Indian Transport & Logistics

Chinese container rates drop as Lunar New Year cargo rush fails

Cargo volumes may recover once businesses have adjusted inventory levels, unlikely to improve supply/demand balance

Chinese container rates drop as Lunar New Year cargo rush fails

The bad news for liner operators appears to have no end, according to the latest update from BIMCO.

"In a normal year, the weeks leading up to the Chinese New Year (CNY) bring an increase in volumes and freight rates. So far, however, the lead-up to CNY in 2023 has been the worst in 13 years. Spot rates for containers loading in Shanghai will normally be 12 percent higher just before CNY than 10 weeks earlier. Similarly, average rates for all containers loading in China will normally end 4 percent higher. This year, both spot and average rates, however, continue to fall."

The China Containerized Freight Index (CCFI), which measures average Chinese export container rates, has seen a 50 percent drop since February 2022 and stood at 1,730 seven weeks ago. Rather than stabilising and then climbing towards CNY, it has continued to fall. Last week it hit 1,271 and has therefore dropped by a further 27 percent since mid-November, the update said.

"From 2011 to 2020, the CCFI, on average, increased 3 percent in the seven weeks from week 10 before CNY to week three before CNY. The worst year was 2012 when the CCFI fell 6 percent during those seven weeks while the best year was 2020 with an 8 percent increase. The market situation in 2021 and 2022 was unique as congestion and a spike in consumer demand led the market, and the lead-up to CNY was also strong. So far, the development in 2023 is therefore the worst in thirteen years," says Niels Rasmussen, Chief Shipping Analyst, BIMCO. 

The CCFI is showing worse-than-normal development in all trade lanes. The index has fallen by 34 percent and 57 percent, respectively, during the last seven weeks to Europe and Mediterranean whereas the index for exports to the U.S. West Coast and East Coast are down by 26 percent and 27 percent, respectively, the update added.

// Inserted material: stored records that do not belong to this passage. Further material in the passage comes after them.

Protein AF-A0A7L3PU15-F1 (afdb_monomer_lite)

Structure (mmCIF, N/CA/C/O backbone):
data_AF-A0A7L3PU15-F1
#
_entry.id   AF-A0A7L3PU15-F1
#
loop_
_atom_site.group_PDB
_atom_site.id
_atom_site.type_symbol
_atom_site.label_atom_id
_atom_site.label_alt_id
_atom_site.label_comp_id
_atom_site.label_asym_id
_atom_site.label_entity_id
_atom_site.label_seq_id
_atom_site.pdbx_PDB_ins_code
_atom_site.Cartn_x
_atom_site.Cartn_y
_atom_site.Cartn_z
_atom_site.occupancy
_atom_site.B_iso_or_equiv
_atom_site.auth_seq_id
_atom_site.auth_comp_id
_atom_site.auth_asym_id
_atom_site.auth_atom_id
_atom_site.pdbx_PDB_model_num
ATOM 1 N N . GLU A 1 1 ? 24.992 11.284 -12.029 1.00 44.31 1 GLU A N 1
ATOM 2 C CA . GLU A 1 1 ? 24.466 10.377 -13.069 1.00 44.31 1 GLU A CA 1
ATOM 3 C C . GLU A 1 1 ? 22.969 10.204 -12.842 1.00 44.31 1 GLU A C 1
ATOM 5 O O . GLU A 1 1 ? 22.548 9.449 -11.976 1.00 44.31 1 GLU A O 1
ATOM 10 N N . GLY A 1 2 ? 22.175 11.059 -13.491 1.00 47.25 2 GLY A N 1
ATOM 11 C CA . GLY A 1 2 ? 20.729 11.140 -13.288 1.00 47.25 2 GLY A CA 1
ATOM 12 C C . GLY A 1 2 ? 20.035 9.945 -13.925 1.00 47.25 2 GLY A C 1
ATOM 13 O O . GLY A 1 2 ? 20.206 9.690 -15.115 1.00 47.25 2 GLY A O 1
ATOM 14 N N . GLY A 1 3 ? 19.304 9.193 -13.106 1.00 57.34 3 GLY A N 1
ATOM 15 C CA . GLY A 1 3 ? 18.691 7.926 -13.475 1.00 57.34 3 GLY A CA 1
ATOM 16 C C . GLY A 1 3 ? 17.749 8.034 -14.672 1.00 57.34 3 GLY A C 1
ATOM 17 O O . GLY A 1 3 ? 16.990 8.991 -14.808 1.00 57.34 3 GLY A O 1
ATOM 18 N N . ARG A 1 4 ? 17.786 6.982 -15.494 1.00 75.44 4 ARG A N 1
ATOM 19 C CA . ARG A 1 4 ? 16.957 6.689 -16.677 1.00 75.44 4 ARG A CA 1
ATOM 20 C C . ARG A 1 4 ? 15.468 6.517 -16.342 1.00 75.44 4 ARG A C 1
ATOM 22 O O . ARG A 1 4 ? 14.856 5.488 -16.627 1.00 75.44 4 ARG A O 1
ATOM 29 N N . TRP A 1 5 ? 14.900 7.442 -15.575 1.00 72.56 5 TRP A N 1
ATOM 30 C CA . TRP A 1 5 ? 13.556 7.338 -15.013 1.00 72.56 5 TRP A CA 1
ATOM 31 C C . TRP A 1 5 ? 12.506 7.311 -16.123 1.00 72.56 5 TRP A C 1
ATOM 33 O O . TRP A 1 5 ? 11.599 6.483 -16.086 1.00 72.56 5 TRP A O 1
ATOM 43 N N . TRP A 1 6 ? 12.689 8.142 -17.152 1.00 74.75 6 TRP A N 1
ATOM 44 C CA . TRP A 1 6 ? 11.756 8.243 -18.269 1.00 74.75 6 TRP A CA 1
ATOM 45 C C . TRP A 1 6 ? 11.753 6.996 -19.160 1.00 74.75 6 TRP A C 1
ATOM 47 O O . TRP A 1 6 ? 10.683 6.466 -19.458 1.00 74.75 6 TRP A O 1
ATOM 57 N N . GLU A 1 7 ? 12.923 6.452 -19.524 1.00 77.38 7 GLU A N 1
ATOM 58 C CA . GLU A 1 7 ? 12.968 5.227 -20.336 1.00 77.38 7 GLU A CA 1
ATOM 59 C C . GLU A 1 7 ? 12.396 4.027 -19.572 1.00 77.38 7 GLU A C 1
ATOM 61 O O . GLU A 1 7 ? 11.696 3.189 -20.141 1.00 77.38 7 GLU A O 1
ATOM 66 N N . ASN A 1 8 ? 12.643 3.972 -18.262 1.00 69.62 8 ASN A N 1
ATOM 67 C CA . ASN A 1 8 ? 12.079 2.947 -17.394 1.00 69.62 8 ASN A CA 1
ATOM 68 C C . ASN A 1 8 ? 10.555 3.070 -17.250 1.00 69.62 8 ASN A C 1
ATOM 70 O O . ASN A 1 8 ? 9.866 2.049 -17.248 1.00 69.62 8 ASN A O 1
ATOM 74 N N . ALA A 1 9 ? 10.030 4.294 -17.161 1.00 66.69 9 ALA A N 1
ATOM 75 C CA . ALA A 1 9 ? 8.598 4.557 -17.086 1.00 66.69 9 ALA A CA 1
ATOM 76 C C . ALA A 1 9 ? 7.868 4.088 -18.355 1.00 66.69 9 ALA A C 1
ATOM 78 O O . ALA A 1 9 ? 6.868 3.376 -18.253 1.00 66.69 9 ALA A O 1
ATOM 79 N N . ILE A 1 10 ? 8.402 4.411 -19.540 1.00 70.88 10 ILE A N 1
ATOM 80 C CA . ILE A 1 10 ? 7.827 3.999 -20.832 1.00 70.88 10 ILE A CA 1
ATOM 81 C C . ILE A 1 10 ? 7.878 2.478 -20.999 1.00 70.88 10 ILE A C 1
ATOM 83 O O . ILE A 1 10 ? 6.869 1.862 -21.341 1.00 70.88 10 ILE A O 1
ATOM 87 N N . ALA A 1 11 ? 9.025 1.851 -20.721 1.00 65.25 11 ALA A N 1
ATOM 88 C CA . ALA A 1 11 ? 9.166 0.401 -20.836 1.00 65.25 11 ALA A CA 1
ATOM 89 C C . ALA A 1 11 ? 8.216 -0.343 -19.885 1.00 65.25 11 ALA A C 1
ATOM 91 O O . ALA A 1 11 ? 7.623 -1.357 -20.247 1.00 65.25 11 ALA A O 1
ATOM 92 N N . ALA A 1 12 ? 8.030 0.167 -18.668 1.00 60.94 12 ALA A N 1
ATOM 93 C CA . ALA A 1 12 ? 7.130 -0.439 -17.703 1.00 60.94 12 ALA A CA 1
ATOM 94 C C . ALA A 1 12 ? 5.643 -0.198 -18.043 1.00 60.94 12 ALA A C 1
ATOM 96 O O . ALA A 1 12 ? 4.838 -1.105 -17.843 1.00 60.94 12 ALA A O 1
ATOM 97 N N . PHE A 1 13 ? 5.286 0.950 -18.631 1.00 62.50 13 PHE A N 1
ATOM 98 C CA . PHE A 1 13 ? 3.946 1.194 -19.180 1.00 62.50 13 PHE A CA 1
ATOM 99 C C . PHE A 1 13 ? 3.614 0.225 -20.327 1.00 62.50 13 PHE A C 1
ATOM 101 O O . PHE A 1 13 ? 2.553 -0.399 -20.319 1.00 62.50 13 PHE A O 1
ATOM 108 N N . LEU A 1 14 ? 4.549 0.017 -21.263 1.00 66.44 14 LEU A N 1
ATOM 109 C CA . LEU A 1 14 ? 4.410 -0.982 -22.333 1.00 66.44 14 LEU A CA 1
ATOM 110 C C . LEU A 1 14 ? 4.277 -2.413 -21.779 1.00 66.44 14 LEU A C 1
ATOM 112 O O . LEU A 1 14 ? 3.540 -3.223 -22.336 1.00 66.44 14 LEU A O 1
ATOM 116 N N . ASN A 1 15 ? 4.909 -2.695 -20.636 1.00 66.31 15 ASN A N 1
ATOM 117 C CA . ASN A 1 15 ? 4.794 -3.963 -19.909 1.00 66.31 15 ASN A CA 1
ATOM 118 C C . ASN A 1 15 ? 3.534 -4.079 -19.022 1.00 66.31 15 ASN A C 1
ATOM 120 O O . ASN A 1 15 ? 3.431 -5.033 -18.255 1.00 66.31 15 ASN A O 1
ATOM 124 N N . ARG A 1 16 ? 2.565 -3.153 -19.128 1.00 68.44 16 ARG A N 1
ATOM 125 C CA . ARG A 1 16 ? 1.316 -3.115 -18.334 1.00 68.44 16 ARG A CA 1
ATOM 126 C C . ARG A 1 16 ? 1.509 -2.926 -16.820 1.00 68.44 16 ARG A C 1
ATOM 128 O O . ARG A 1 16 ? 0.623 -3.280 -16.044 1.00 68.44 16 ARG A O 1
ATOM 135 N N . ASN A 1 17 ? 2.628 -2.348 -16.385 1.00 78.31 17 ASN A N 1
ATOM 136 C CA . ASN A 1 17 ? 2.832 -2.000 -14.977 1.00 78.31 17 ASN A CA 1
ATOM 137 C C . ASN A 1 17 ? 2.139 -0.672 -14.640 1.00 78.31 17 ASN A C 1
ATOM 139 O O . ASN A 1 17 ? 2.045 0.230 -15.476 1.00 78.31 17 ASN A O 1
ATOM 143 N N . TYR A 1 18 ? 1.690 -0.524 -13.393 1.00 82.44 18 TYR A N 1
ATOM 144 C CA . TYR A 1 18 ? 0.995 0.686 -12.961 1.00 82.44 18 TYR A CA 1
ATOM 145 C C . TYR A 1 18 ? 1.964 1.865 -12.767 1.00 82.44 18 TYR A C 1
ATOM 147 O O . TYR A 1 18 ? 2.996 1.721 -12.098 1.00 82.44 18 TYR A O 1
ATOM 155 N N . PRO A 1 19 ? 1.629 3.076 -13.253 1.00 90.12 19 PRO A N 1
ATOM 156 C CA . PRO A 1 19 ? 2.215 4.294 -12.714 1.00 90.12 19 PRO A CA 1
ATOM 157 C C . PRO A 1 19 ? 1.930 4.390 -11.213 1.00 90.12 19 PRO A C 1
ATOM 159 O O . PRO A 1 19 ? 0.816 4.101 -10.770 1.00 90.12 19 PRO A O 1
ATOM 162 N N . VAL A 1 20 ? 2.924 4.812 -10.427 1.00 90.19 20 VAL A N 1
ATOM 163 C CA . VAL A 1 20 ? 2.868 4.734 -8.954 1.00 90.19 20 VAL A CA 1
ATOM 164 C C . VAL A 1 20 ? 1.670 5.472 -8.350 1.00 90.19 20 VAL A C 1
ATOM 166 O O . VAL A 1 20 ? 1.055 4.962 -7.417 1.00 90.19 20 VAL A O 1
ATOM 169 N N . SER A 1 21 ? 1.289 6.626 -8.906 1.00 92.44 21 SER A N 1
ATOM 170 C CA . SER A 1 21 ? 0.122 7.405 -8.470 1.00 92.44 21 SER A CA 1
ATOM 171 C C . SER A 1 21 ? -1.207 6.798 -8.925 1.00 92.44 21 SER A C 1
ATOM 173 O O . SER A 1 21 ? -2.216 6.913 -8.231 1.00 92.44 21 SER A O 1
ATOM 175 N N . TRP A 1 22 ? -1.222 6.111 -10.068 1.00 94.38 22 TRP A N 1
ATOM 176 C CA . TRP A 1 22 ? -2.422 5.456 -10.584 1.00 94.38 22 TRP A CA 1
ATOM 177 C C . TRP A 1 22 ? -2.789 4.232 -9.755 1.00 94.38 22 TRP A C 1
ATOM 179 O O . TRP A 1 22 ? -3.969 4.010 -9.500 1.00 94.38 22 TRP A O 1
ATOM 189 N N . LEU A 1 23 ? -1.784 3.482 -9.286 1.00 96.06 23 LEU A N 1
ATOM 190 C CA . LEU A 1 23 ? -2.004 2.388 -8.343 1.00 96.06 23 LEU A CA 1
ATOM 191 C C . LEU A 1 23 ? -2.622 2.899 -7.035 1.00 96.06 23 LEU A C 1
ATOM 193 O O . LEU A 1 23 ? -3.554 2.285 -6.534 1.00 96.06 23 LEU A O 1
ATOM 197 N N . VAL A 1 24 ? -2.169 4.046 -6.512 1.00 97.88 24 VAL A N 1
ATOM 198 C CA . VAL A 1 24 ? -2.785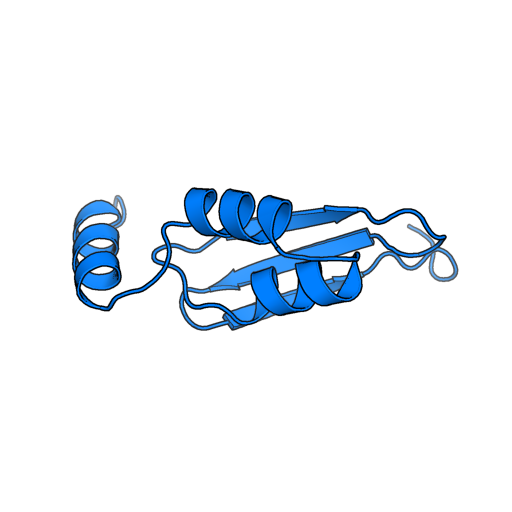 4.665 -5.322 1.00 97.88 24 VAL A CA 1
ATOM 199 C C . VAL A 1 24 ? -4.254 4.990 -5.578 1.00 97.88 24 VAL A C 1
ATOM 201 O O . VAL A 1 24 ? -5.110 4.601 -4.788 1.00 97.88 24 VAL A O 1
ATOM 204 N N . ARG A 1 25 ? -4.566 5.648 -6.702 1.00 97.81 25 ARG A N 1
ATOM 205 C CA . ARG A 1 25 ? -5.952 5.968 -7.074 1.00 97.81 25 ARG A CA 1
ATOM 206 C C . ARG A 1 25 ? -6.821 4.714 -7.213 1.00 97.81 25 ARG A C 1
ATOM 208 O O . ARG A 1 25 ? -7.951 4.713 -6.738 1.00 97.81 25 ARG A O 1
ATOM 215 N N . ASP A 1 26 ? -6.316 3.671 -7.870 1.00 97.38 26 ASP A N 1
ATOM 216 C CA . ASP A 1 26 ? -7.046 2.413 -8.058 1.00 97.38 26 ASP A CA 1
ATOM 217 C C . ASP A 1 26 ? -7.281 1.690 -6.725 1.00 97.38 26 ASP A C 1
ATOM 219 O O . ASP A 1 26 ? -8.390 1.225 -6.471 1.00 97.38 26 ASP A O 1
ATOM 223 N N . THR A 1 27 ? -6.282 1.673 -5.837 1.00 98.19 27 THR A N 1
ATOM 224 C CA . THR A 1 27 ? -6.419 1.144 -4.476 1.00 98.19 27 THR A CA 1
ATOM 225 C C . THR A 1 27 ? -7.480 1.907 -3.690 1.00 98.19 27 THR A C 1
ATOM 227 O O . THR A 1 27 ? -8.380 1.273 -3.155 1.00 98.19 27 THR A O 1
ATOM 230 N N . LEU A 1 28 ? -7.455 3.243 -3.683 1.00 98.25 28 LEU A N 1
ATOM 231 C CA . LEU A 1 28 ? -8.482 4.051 -3.008 1.00 98.25 28 LEU A CA 1
ATOM 232 C C . LEU A 1 28 ? -9.892 3.830 -3.577 1.00 98.25 28 LEU A C 1
ATOM 234 O O . LEU A 1 28 ? -10.875 4.021 -2.873 1.00 98.25 28 LEU A O 1
ATOM 238 N N . SER A 1 29 ? -9.999 3.445 -4.850 1.00 98.44 29 SER A N 1
ATOM 239 C CA . SER A 1 29 ? -11.283 3.188 -5.502 1.00 98.44 29 SER A CA 1
ATOM 240 C C . SER A 1 29 ? -11.814 1.766 -5.295 1.00 98.44 29 SER A C 1
ATOM 242 O O . SER A 1 29 ? -12.992 1.544 -5.571 1.00 98.44 29 SER A O 1
ATOM 244 N N . ARG A 1 30 ? -10.966 0.794 -4.935 1.00 97.75 30 ARG A N 1
ATOM 245 C CA . ARG A 1 30 ? -11.306 -0.642 -4.992 1.00 97.75 30 ARG A CA 1
ATOM 246 C C . ARG A 1 30 ? -10.965 -1.445 -3.743 1.00 97.75 30 ARG A C 1
ATOM 248 O O . ARG A 1 30 ? -11.479 -2.548 -3.612 1.00 97.75 30 ARG A O 1
ATOM 255 N N . ALA A 1 31 ? -10.041 -0.984 -2.905 1.00 98.12 31 ALA A N 1
ATOM 256 C CA . ALA A 1 31 ? -9.751 -1.648 -1.642 1.00 98.12 31 ALA A CA 1
ATOM 257 C C . ALA A 1 31 ? -10.893 -1.375 -0.662 1.00 98.12 31 ALA A C 1
ATOM 259 O O . ALA A 1 31 ? -11.341 -0.237 -0.534 1.00 98.12 31 ALA A O 1
ATOM 260 N N . GLU A 1 32 ? -11.363 -2.423 0.003 1.00 98.12 32 GLU A N 1
ATOM 261 C CA . GLU A 1 32 ? -12.489 -2.340 0.938 1.00 98.12 32 GLU A CA 1
ATOM 262 C C . GLU A 1 32 ? -12.021 -2.002 2.358 1.00 98.12 32 GLU A C 1
ATOM 264 O O . GLU A 1 32 ? -12.772 -1.442 3.151 1.00 98.12 32 GLU A O 1
ATOM 269 N N . ASP A 1 33 ? -10.763 -2.311 2.669 1.00 98.44 33 ASP A N 1
ATOM 270 C CA . ASP A 1 33 ? -10.178 -2.170 3.995 1.00 98.44 33 ASP A CA 1
ATOM 271 C C . ASP A 1 33 ? -8.653 -1.954 3.935 1.00 98.44 33 ASP A C 1
ATOM 273 O O . ASP A 1 33 ? -8.019 -1.974 2.873 1.00 98.44 33 ASP A O 1
ATOM 277 N N . PHE A 1 34 ? -8.046 -1.738 5.103 1.00 98.50 34 PHE A N 1
ATOM 278 C CA . PHE A 1 34 ? -6.607 -1.521 5.230 1.00 98.50 34 PHE A CA 1
ATOM 279 C C . PHE A 1 34 ? -5.786 -2.705 4.696 1.00 98.50 34 PHE A C 1
ATOM 281 O O . PHE A 1 34 ? -4.804 -2.504 3.981 1.00 98.50 34 PHE A O 1
ATOM 288 N N . GLN A 1 35 ? -6.194 -3.943 4.992 1.00 98.31 35 GLN A N 1
ATOM 289 C CA . GLN A 1 35 ? -5.449 -5.142 4.595 1.00 98.31 35 GLN A CA 1
ATOM 290 C C . GLN A 1 35 ? -5.449 -5.324 3.073 1.00 98.31 35 GLN A C 1
ATOM 292 O O . GLN A 1 35 ? -4.398 -5.533 2.465 1.00 98.31 35 GLN A O 1
ATOM 297 N N . SER A 1 36 ? -6.606 -5.173 2.430 1.00 98.38 36 SER A N 1
ATOM 298 C CA . SER A 1 36 ? -6.736 -5.208 0.973 1.00 98.38 36 SER A CA 1
ATOM 299 C C . SER A 1 36 ? -5.968 -4.061 0.312 1.00 98.38 36 SER A C 1
ATOM 301 O O . SER A 1 36 ? -5.324 -4.284 -0.717 1.00 98.38 36 SER A O 1
ATOM 303 N N . ALA A 1 37 ? -5.937 -2.867 0.914 1.00 98.62 37 ALA A N 1
ATOM 304 C CA . ALA A 1 37 ? -5.128 -1.758 0.419 1.00 98.62 37 ALA A CA 1
ATOM 305 C C . ALA A 1 37 ? -3.624 -2.070 0.470 1.00 98.62 37 ALA A C 1
ATOM 307 O O . ALA A 1 37 ? -2.927 -1.884 -0.531 1.00 98.62 37 ALA A O 1
ATOM 308 N N . VAL A 1 38 ? -3.133 -2.605 1.594 1.00 98.38 38 VAL A N 1
ATOM 309 C CA . VAL A 1 38 ? -1.733 -3.027 1.758 1.00 98.38 38 VAL A CA 1
ATOM 310 C C . VAL A 1 38 ? -1.373 -4.127 0.760 1.00 98.38 38 VAL A C 1
ATOM 312 O O . VAL A 1 38 ? -0.358 -4.009 0.076 1.00 98.38 38 VAL A O 1
ATOM 315 N N . LEU A 1 39 ? -2.214 -5.154 0.591 1.00 98.06 39 LEU A N 1
ATOM 316 C CA . LEU A 1 39 ? -1.969 -6.242 -0.363 1.00 98.06 39 LEU A CA 1
ATOM 317 C C . LEU A 1 39 ? -1.870 -5.735 -1.809 1.00 98.06 39 LEU A C 1
ATOM 319 O O . LEU A 1 39 ? -0.958 -6.129 -2.541 1.00 98.06 39 LEU A O 1
ATOM 323 N N . ARG A 1 40 ? -2.757 -4.819 -2.221 1.00 97.75 40 ARG A N 1
ATOM 324 C CA . ARG A 1 40 ? -2.697 -4.194 -3.555 1.00 97.75 40 ARG A CA 1
ATOM 325 C C . ARG A 1 40 ? -1.430 -3.359 -3.724 1.00 97.75 40 ARG A C 1
ATOM 327 O O . ARG A 1 40 ? -0.707 -3.529 -4.709 1.00 97.75 40 ARG A O 1
ATOM 334 N N . LEU A 1 41 ? -1.147 -2.480 -2.761 1.00 98.00 41 LEU A N 1
ATOM 335 C CA . LEU A 1 41 ? 0.004 -1.576 -2.787 1.00 98.00 41 LEU A CA 1
ATOM 336 C C . LEU A 1 41 ? 1.341 -2.292 -2.610 1.00 98.00 41 LEU A C 1
ATOM 338 O O . LEU A 1 41 ? 2.351 -1.719 -2.999 1.00 98.00 41 LEU A O 1
ATOM 342 N N . ALA A 1 42 ? 1.380 -3.511 -2.074 1.00 97.56 42 ALA A N 1
ATOM 343 C CA . ALA A 1 42 ? 2.581 -4.337 -1.986 1.00 97.56 42 ALA A CA 1
ATOM 344 C C . ALA A 1 42 ? 2.776 -5.218 -3.232 1.00 97.56 42 ALA A C 1
ATOM 346 O O . ALA A 1 42 ? 3.891 -5.323 -3.745 1.00 97.56 42 ALA A O 1
ATOM 347 N N . GLY A 1 43 ? 1.700 -5.835 -3.728 1.00 95.44 43 GLY A N 1
ATOM 348 C CA . GLY A 1 43 ? 1.772 -6.907 -4.723 1.00 95.44 43 GLY A CA 1
ATOM 349 C C . GLY A 1 43 ? 1.707 -6.468 -6.186 1.00 95.44 43 GLY A C 1
ATOM 350 O O . GLY A 1 43 ? 2.242 -7.164 -7.046 1.00 95.44 43 GLY A O 1
ATOM 351 N N . ILE A 1 44 ? 1.074 -5.333 -6.507 1.00 95.12 44 ILE A N 1
ATOM 352 C CA . ILE A 1 44 ? 0.891 -4.929 -7.911 1.00 95.12 44 ILE A CA 1
ATOM 353 C C . ILE A 1 44 ? 2.193 -4.321 -8.470 1.00 95.12 44 ILE A C 1
ATOM 355 O O . ILE A 1 44 ? 2.729 -3.384 -7.864 1.00 95.12 44 ILE A O 1
ATOM 359 N N . PRO A 1 45 ? 2.713 -4.801 -9.620 1.00 93.88 45 PRO A N 1
ATOM 360 C CA . PRO A 1 45 ? 3.910 -4.245 -10.253 1.00 93.88 45 PRO A CA 1
ATOM 361 C C . PRO A 1 45 ? 3.771 -2.767 -10.642 1.00 93.88 45 PRO A C 1
ATOM 363 O O . PRO A 1 45 ? 2.736 -2.331 -11.153 1.00 93.88 45 PRO A O 1
ATOM 366 N N . ILE A 1 46 ? 4.849 -2.005 -10.446 1.00 92.44 46 ILE A N 1
ATOM 367 C CA . ILE A 1 46 ? 4.899 -0.551 -10.668 1.00 92.44 46 ILE A CA 1
ATOM 368 C C . ILE A 1 46 ? 6.096 -0.140 -11.529 1.00 92.44 46 ILE A C 1
ATOM 370 O O . ILE A 1 46 ? 7.086 -0.862 -11.647 1.00 92.44 46 ILE A O 1
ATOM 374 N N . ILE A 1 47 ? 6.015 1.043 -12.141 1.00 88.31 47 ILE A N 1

"During the last seven weeks, the CCFI has, in contrast to earlier in 2022, dropped faster than spot rates for exports out of Shanghai (as recorded by the Shanghai Containerized Freight Index (SCFI)). The SCFI has fallen 23 percent whereas the CCFI has fallen 27 percent," says Rasmussen. 

In absolute terms, the SCFI and CCFI remain 18 percent and 49 percent higher, respectively, than at the same time in 2019 and the rate increases achieved during 2020 to 2022 have not yet been fully erased, the update said. "Supply growth is expected to outpace demand growth in 2023 due to the high number of planned newbuilding deliveries and add further pressure on freight rates."

Cargo volumes may recover from current levels once businesses have adjusted inventory levels but it is unlikely to be sufficient to improve the supply/demand balance unless all liner operators take action to match capacity offered to market developments, something they so far have apparently been unable or unwilling to do, the update said.